# Помогите определить что за аккордеон?



## banaks (18 Апр 2016)

Вот такой аккордеон сказали что немецкий 1930-1935г. Ваше мнение?


----------



## Kuzalogly (18 Апр 2016)

Это, конечно, не совсем аккордеон. Это детская игрушка для совсем малышей. Чтобы малыш мог извлекать звуки и получать удовольствие. Кстати, игрушка весьма качественная при соответствующем состоянии. Состояние надо проверять разборкой, лупой и тестами. Взрослому он не интересен, а вот ребёнку- вполне. Не для обучения, конечно, ибо с этой игрушкой преподаватель разговаривать не будет. А потыкать пальчиками и посмеяться. 

Хорошая вещь. Что ещё определять?


----------



## banaks (18 Апр 2016)

По возможности кто производитель? И куда "РЕБЁНОЧКА" можно "ПРИСТРОИТЬ".


----------



## Kuzalogly (18 Апр 2016)

Отдайте в детский сад, где есть уроки музыки.


----------



## banaks (18 Апр 2016)

Хотя бы узнать где и когда кем выпускался.Потом можно и отдавать.


----------



## banaks (18 Апр 2016)

Нашёл фото другого аккордеона этого производителя но не могу определить страну и года?Ludroig BellaDonna


----------



## Kuzalogly (19 Апр 2016)

Правда интересно?
На Вашем инструменте надо искать клеймо  D.R.P. Дойче Р*ейх* П*атент* (Deutsches Reichs *Patent*).

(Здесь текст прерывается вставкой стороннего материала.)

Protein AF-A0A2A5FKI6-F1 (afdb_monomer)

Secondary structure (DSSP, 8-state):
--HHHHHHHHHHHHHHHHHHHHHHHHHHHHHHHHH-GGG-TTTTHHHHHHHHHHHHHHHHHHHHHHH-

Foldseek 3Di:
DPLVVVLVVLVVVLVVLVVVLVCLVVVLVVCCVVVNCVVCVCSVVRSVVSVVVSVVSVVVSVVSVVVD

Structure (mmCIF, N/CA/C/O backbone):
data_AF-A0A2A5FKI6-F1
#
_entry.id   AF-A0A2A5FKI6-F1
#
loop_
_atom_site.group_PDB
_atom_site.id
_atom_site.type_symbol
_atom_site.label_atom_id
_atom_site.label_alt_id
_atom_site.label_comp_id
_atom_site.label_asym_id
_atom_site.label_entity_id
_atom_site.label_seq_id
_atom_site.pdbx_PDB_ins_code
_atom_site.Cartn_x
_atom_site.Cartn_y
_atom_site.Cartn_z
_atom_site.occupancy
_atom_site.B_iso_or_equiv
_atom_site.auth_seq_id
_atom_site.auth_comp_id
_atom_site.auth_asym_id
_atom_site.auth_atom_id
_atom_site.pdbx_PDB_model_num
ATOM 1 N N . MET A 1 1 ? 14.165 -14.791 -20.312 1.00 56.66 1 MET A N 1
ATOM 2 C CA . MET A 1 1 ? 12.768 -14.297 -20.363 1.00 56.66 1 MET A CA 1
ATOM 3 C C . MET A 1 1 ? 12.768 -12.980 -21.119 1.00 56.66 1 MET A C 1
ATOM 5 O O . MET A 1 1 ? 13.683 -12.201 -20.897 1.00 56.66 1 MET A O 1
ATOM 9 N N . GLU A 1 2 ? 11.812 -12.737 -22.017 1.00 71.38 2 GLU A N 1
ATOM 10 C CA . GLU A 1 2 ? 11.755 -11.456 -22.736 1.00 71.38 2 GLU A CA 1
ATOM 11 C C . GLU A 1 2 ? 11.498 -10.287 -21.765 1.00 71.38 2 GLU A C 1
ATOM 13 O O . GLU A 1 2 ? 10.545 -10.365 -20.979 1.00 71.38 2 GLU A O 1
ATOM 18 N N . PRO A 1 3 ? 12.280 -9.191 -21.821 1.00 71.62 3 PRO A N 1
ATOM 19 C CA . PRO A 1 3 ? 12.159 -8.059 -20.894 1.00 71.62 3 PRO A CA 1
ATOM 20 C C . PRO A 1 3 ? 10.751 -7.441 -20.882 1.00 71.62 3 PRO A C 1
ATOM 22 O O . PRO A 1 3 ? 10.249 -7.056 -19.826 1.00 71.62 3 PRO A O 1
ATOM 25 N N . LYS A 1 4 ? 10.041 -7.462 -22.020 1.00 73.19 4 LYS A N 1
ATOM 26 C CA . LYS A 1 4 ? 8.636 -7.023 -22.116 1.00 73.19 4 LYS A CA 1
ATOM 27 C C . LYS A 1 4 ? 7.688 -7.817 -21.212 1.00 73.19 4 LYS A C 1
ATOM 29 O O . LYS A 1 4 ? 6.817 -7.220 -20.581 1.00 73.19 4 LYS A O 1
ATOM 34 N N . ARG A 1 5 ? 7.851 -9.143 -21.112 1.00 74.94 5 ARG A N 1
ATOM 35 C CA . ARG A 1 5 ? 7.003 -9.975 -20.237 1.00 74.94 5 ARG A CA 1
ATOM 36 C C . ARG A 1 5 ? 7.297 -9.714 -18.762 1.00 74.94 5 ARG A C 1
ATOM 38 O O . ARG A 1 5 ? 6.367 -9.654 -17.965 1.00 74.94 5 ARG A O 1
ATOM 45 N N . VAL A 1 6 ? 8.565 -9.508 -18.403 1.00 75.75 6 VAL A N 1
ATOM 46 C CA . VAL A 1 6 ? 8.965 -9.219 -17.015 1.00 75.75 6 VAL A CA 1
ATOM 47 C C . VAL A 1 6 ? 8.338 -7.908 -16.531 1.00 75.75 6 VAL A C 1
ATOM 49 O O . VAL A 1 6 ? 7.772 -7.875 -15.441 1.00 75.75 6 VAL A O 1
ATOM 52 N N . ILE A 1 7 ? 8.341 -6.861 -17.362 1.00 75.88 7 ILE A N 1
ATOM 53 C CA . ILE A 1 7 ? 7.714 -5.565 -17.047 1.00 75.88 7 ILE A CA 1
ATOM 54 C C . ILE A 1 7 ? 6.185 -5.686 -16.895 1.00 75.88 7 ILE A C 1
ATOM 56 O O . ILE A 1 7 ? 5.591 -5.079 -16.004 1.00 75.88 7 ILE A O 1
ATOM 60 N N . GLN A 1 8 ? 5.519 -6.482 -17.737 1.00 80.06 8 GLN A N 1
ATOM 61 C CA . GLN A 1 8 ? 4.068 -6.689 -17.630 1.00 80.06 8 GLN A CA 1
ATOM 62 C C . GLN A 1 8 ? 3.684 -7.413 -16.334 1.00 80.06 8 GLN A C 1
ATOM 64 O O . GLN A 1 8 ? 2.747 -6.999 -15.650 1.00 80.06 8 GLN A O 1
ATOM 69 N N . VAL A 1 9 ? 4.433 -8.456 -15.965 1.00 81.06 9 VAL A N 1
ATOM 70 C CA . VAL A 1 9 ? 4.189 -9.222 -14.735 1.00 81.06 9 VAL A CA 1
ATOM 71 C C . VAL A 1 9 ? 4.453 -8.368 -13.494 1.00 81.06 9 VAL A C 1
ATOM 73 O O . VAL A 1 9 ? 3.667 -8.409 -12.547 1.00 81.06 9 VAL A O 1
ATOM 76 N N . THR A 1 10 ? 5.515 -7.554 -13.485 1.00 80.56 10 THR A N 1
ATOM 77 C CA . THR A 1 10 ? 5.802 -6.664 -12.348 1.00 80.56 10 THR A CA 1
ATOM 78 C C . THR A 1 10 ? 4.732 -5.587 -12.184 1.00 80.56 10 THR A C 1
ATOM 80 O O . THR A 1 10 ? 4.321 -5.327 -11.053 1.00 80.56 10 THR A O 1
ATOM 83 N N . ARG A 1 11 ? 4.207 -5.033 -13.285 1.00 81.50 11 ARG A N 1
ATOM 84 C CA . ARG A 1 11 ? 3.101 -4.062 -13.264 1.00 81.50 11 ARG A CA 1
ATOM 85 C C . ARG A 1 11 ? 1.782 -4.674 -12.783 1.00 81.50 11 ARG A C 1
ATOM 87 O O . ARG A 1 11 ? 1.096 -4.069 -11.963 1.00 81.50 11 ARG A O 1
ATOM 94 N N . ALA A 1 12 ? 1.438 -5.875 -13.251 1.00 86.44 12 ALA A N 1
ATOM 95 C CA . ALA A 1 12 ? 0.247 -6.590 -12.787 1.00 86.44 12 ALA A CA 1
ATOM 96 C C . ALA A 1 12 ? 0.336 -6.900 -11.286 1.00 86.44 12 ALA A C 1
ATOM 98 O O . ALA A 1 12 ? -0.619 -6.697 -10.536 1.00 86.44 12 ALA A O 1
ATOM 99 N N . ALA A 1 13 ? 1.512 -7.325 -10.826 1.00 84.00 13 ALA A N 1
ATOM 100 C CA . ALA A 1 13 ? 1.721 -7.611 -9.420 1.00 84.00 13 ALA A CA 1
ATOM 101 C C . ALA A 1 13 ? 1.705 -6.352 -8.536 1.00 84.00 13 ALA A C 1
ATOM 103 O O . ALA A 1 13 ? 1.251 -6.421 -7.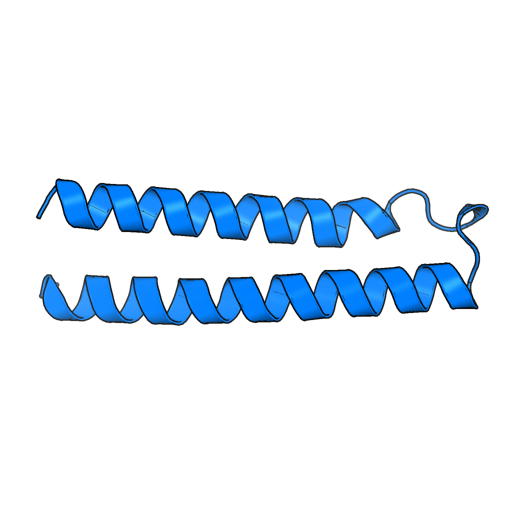400 1.00 84.00 13 ALA A O 1
ATOM 104 N N . GLU A 1 14 ? 2.166 -5.200 -9.029 1.00 85.38 14 GLU A N 1
ATOM 105 C CA . GLU A 1 14 ? 2.025 -3.922 -8.320 1.00 85.38 14 GLU A CA 1
ATOM 106 C C . GLU A 1 14 ? 0.552 -3.553 -8.105 1.00 85.38 14 GLU A C 1
ATOM 108 O O . GLU A 1 14 ? 0.172 -3.225 -6.983 1.00 85.38 14 GLU A O 1
ATOM 113 N N . MET A 1 15 ? -0.289 -3.670 -9.142 1.00 86.62 15 MET A N 1
ATOM 114 C CA . MET A 1 15 ? -1.735 -3.447 -9.009 1.00 86.62 15 MET A CA 1
ATOM 115 C C . MET A 1 15 ? -2.377 -4.422 -8.023 1.00 86.62 15 MET A C 1
ATOM 117 O O . MET A 1 15 ? -3.158 -3.998 -7.174 1.00 86.62 15 MET A O 1
ATOM 121 N N . PHE A 1 16 ? -2.022 -5.708 -8.091 1.00 88.56 16 PHE A N 1
ATOM 122 C CA . PHE A 1 16 ? -2.508 -6.709 -7.141 1.00 88.56 16 PHE A CA 1
ATOM 123 C C . P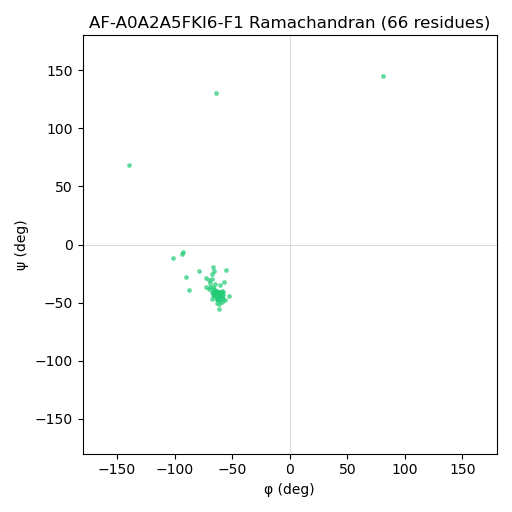HE A 1 16 ? -2.185 -6.313 -5.696 1.00 88.56 16 PHE A C 1
ATOM 125 O O . PHE A 1 16 ? -3.067 -6.317 -4.841 1.00 88.56 16 PHE A O 1
ATOM 132 N N . TRP A 1 17 ? -0.939 -5.914 -5.429 1.00 86.94 17 TRP A N 1
ATOM 133 C CA . TRP A 1 17 ? -0.518 -5.529 -4.084 1.00 86.94 17 TRP A CA 1
ATOM 134 C C . TRP A 1 17 ? -1.126 -4.210 -3.611 1.00 86.94 17 TRP A C 1
ATOM 136 O O . TRP A 1 17 ? -1.381 -4.062 -2.417 1.00 86.94 17 TRP A O 1
ATOM 146 N N . LEU A 1 18 ? -1.415 -3.279 -4.521 1.00 88.50 18 LEU A N 1
ATOM 147 C CA . LEU A 1 18 ? -2.160 -2.065 -4.196 1.00 88.50 18 LEU A CA 1
ATOM 148 C C . LEU A 1 18 ? -3.581 -2.408 -3.728 1.00 88.50 18 LEU A C 1
ATOM 150 O O . LEU A 1 18 ? -3.994 -1.974 -2.656 1.00 88.50 18 LEU A O 1
ATOM 154 N N . VAL A 1 19 ? -4.303 -3.228 -4.499 1.00 92.00 19 VAL A N 1
ATOM 155 C CA . VAL A 1 19 ? -5.665 -3.667 -4.154 1.00 92.00 19 VAL A CA 1
ATOM 156 C C . VAL A 1 19 ? -5.660 -4.461 -2.849 1.00 92.00 19 VAL A C 1
ATOM 158 O O . VAL A 1 19 ? -6.464 -4.175 -1.967 1.00 92.00 19 VAL A O 1
ATOM 161 N N . ALA A 1 20 ? -4.716 -5.390 -2.680 1.00 89.19 20 ALA A N 1
ATOM 162 C CA . ALA A 1 20 ? -4.557 -6.154 -1.446 1.00 89.19 20 ALA A CA 1
ATOM 163 C C . ALA A 1 20 ? -4.324 -5.243 -0.231 1.00 89.19 20 ALA A C 1
ATOM 165 O O . ALA A 1 20 ? -4.927 -5.459 0.815 1.00 89.19 20 ALA A O 1
ATOM 166 N N . SER A 1 21 ? -3.520 -4.186 -0.384 1.00 90.19 21 SER A N 1
ATOM 167 C CA . SER A 1 21 ? -3.257 -3.222 0.691 1.00 90.19 21 SER A CA 1
ATOM 168 C C . SER A 1 21 ? -4.497 -2.410 1.045 1.00 90.19 21 SER A C 1
ATOM 170 O O . SER A 1 21 ? -4.785 -2.236 2.224 1.00 90.19 21 SER A O 1
ATOM 172 N N . ILE A 1 22 ? -5.274 -1.979 0.049 1.00 93.19 22 ILE A N 1
ATOM 173 C CA . ILE A 1 22 ? -6.541 -1.268 0.268 1.00 93.19 22 ILE A CA 1
ATOM 174 C C . ILE A 1 22 ? -7.544 -2.165 1.002 1.00 93.19 22 ILE A C 1
ATOM 176 O O . ILE A 1 22 ? -8.133 -1.736 1.993 1.00 93.19 22 ILE A O 1
ATOM 180 N N . VAL A 1 23 ? -7.707 -3.416 0.560 1.00 93.69 23 VAL A N 1
ATOM 181 C CA . 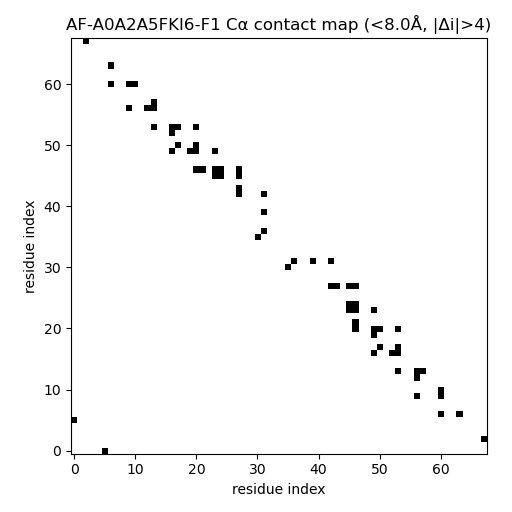VAL A 1 23 ? -8.616 -4.383 1.195 1.00 93.69 23 VAL A CA 1
ATOM 182 C C . VAL A 1 23 ? -8.153 -4.715 2.613 1.00 93.69 23 VAL A C 1
ATOM 184 O O . VAL A 1 23 ? -8.972 -4.726 3.527 1.00 93.69 23 VAL A O 1
ATOM 187 N N . ALA A 1 24 ? -6.851 -4.917 2.828 1.00 90.31 24 ALA A N 1
ATOM 188 C CA . ALA A 1 24 ? -6.289 -5.164 4.151 1.00 90.31 24 ALA A CA 1
ATOM 189 C C . ALA A 1 24 ? -6.507 -3.973 5.092 1.00 90.31 24 ALA A C 1
ATOM 191 O O . ALA A 1 24 ? -6.919 -4.166 6.232 1.00 90.31 24 ALA A O 1
ATOM 192 N N . THR A 1 25 ? -6.286 -2.739 4.625 1.00 90.88 25 THR A N 1
ATOM 193 C CA . THR A 1 25 ? -6.558 -1.527 5.410 1.00 90.88 25 THR A CA 1
ATOM 194 C C . THR A 1 25 ? -8.043 -1.390 5.727 1.00 90.88 25 THR A C 1
ATOM 196 O O . THR A 1 25 ? -8.384 -1.170 6.885 1.00 90.88 25 THR A O 1
ATOM 199 N N . GLY A 1 26 ? -8.925 -1.567 4.739 1.00 90.88 26 GLY A N 1
ATOM 200 C CA . GLY A 1 26 ? -10.372 -1.472 4.930 1.00 90.88 26 GLY A CA 1
ATOM 201 C C . GLY A 1 26 ? -10.913 -2.543 5.877 1.00 90.88 26 GLY A C 1
ATOM 202 O O . GLY A 1 26 ? -11.637 -2.222 6.814 1.00 90.88 26 GLY A O 1
ATOM 203 N N . GLY A 1 27 ? -10.504 -3.799 5.688 1.00 88.69 27 GLY A N 1
ATOM 204 C CA . GLY A 1 27 ? -10.888 -4.914 6.554 1.00 88.69 27 GLY A CA 1
ATOM 205 C C . GLY A 1 27 ? -10.369 -4.747 7.980 1.00 88.69 27 GLY A C 1
ATOM 206 O O . GLY A 1 27 ? -11.107 -4.969 8.932 1.00 88.69 27 GLY A O 1
ATOM 207 N N . THR A 1 28 ? -9.134 -4.268 8.139 1.00 88.06 28 THR A N 1
ATOM 208 C CA . THR A 1 28 ? -8.570 -3.977 9.464 1.00 88.06 28 THR A CA 1
ATOM 209 C C . THR A 1 28 ? -9.314 -2.835 10.148 1.00 88.06 28 THR A C 1
ATOM 211 O O . THR A 1 28 ? -9.656 -2.955 11.317 1.00 88.06 28 THR 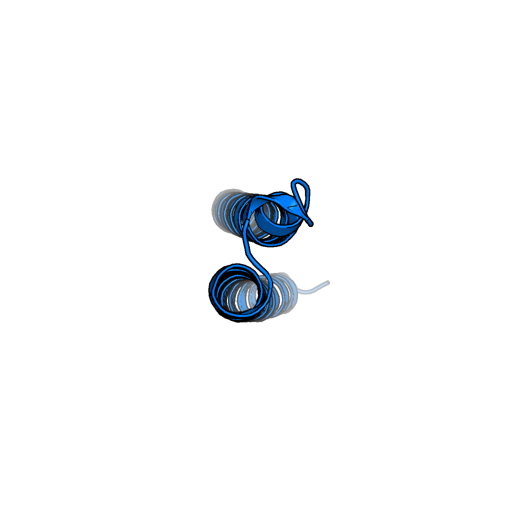A O 1
ATOM 214 N N . ALA A 1 29 ? -9.613 -1.748 9.431 1.00 86.81 29 ALA A N 1
ATOM 215 C CA . ALA A 1 29 ? -10.379 -0.628 9.972 1.00 86.81 29 ALA A CA 1
ATOM 216 C C . ALA A 1 29 ? -11.804 -1.048 10.367 1.00 86.81 29 ALA A C 1
ATOM 218 O O . ALA A 1 29 ? -12.288 -0.640 11.419 1.00 86.81 29 ALA A O 1
ATOM 219 N N . PHE A 1 30 ? -12.445 -1.900 9.561 1.00 88.06 30 PHE A N 1
ATOM 220 C CA . PHE A 1 30 ? -13.752 -2.476 9.869 1.00 88.06 30 PHE A CA 1
ATOM 221 C C . PHE A 1 30 ? -13.702 -3.324 11.145 1.00 88.06 30 PHE A C 1
ATOM 223 O O . PHE A 1 30 ? -14.469 -3.066 12.065 1.00 88.06 30 PHE A O 1
ATOM 230 N N . LEU A 1 31 ? -12.747 -4.257 11.246 1.00 85.06 31 LEU A N 1
ATOM 231 C CA . LEU A 1 31 ? -12.567 -5.095 12.437 1.00 85.06 31 LEU A CA 1
ATOM 232 C C . LEU A 1 31 ? -12.246 -4.266 13.685 1.00 85.06 31 LEU A C 1
ATOM 234 O O . LEU A 1 31 ? -12.796 -4.518 14.750 1.00 85.06 31 LEU A O 1
ATOM 238 N N . MET A 1 32 ? -11.406 -3.237 13.560 1.00 84.50 32 MET A N 1
ATOM 239 C CA . MET A 1 32 ? -11.105 -2.325 14.668 1.00 84.50 32 MET A CA 1
ATOM 240 C C . MET A 1 32 ? -12.336 -1.525 15.115 1.00 84.50 32 MET A C 1
ATOM 242 O O . MET A 1 32 ? -12.465 -1.239 16.304 1.00 84.50 32 MET A O 1
ATOM 246 N N . TYR A 1 33 ? -13.233 -1.174 14.188 1.00 83.62 33 TYR A N 1
ATOM 247 C CA . TYR A 1 33 ? -14.488 -0.489 14.498 1.00 83.62 33 TYR A CA 1
ATOM 248 C C . TYR A 1 33 ? -15.509 -1.417 15.174 1.00 83.62 33 TYR A C 1
ATOM 250 O O . TYR A 1 33 ? -16.226 -0.973 16.066 1.00 83.62 33 TYR A O 1
ATOM 258 N N . THR A 1 34 ? -15.571 -2.695 14.783 1.00 84.69 34 THR A N 1
ATOM 259 C CA . THR A 1 34 ? -16.559 -3.652 15.309 1.00 84.69 34 THR A CA 1
ATOM 260 C C . THR A 1 34 ? -16.120 -4.368 16.584 1.00 84.69 34 THR A C 1
ATOM 262 O O . THR A 1 34 ? -16.948 -4.595 17.459 1.00 84.69 34 THR A O 1
ATOM 265 N N . GLU A 1 35 ? -14.845 -4.747 16.696 1.00 79.19 35 GLU A N 1
ATOM 266 C CA . GLU A 1 35 ? -14.329 -5.579 17.799 1.00 79.19 35 GLU A CA 1
ATOM 267 C C . GLU A 1 35 ? -13.583 -4.774 18.873 1.00 79.19 35 GLU A C 1
ATOM 269 O O . GLU A 1 35 ? -13.326 -5.282 19.961 1.00 79.19 35 GLU A O 1
ATOM 274 N N . GLY A 1 36 ? -13.269 -3.504 18.600 1.00 68.50 36 GLY A N 1
ATOM 275 C CA . GLY A 1 36 ? -12.513 -2.651 19.510 1.00 68.50 36 GLY A CA 1
ATOM 276 C C . GLY A 1 36 ? -11.000 -2.890 19.444 1.00 68.50 36 GLY A C 1
ATOM 277 O O . GLY A 1 36 ? -10.495 -3.994 19.247 1.00 68.50 36 GLY A O 1
ATOM 278 N N . ILE A 1 37 ? -10.240 -1.806 19.607 1.00 65.25 37 ILE A N 1
ATOM 279 C CA . ILE A 1 37 ? -8.777 -1.780 19.426 1.00 65.25 37 ILE A CA 1
ATOM 280 C C . ILE A 1 37 ? -8.027 -2.594 20.498 1.00 65.25 37 ILE A C 1
ATOM 282 O O . ILE A 1 37 ? -6.916 -3.067 20.254 1.00 65.25 37 ILE A O 1
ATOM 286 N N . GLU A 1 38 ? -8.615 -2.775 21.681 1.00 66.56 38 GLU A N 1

Это докажет, что аккордеон действительно фашистский, с 1935 по 1945 год. Если Дэ Эр Пэ нет, то это инструмент до Адольфа Гитлера.   А точнее Вам зачем?


----------



## banaks (19 Апр 2016)

Просто инструмент как то "впал в душу" а информации о нём у меня только та что "сказали что немецкий 1930-1935г." Клейма нету никакого.А любопытства становиться больше.


----------



## Kuzalogly (19 Апр 2016)

Если нет Дэ Эр Пэ- это до фашистов. Начало 1930-хх.
А что он так "в душу впал"? Обычный ширпотреб тех времён, ничего особенного.


----------



## banaks (19 Апр 2016)

Спасибо и на этом.


----------



## Игорь Звукач (20 Апр 2016)

Этот аккордеон был сделан в Германии. Не раскрученная модель, лет 60 как её уже нет...


----------



## banaks (20 Апр 2016)

Получается по этому так мало информации об детском аккордеоне.Просто не разрекламировали?


----------



## Игорь Звукач (20 Апр 2016)

banaks писал:


> Бюджетный вариант, какая уж там реклама. Тем более в 40-х годах. Кто привёз трофейник после войны, вот и дожили до наших дней... а ваш аккордеончик почистить, настроить и душу веселить, ещё поживёт...


----------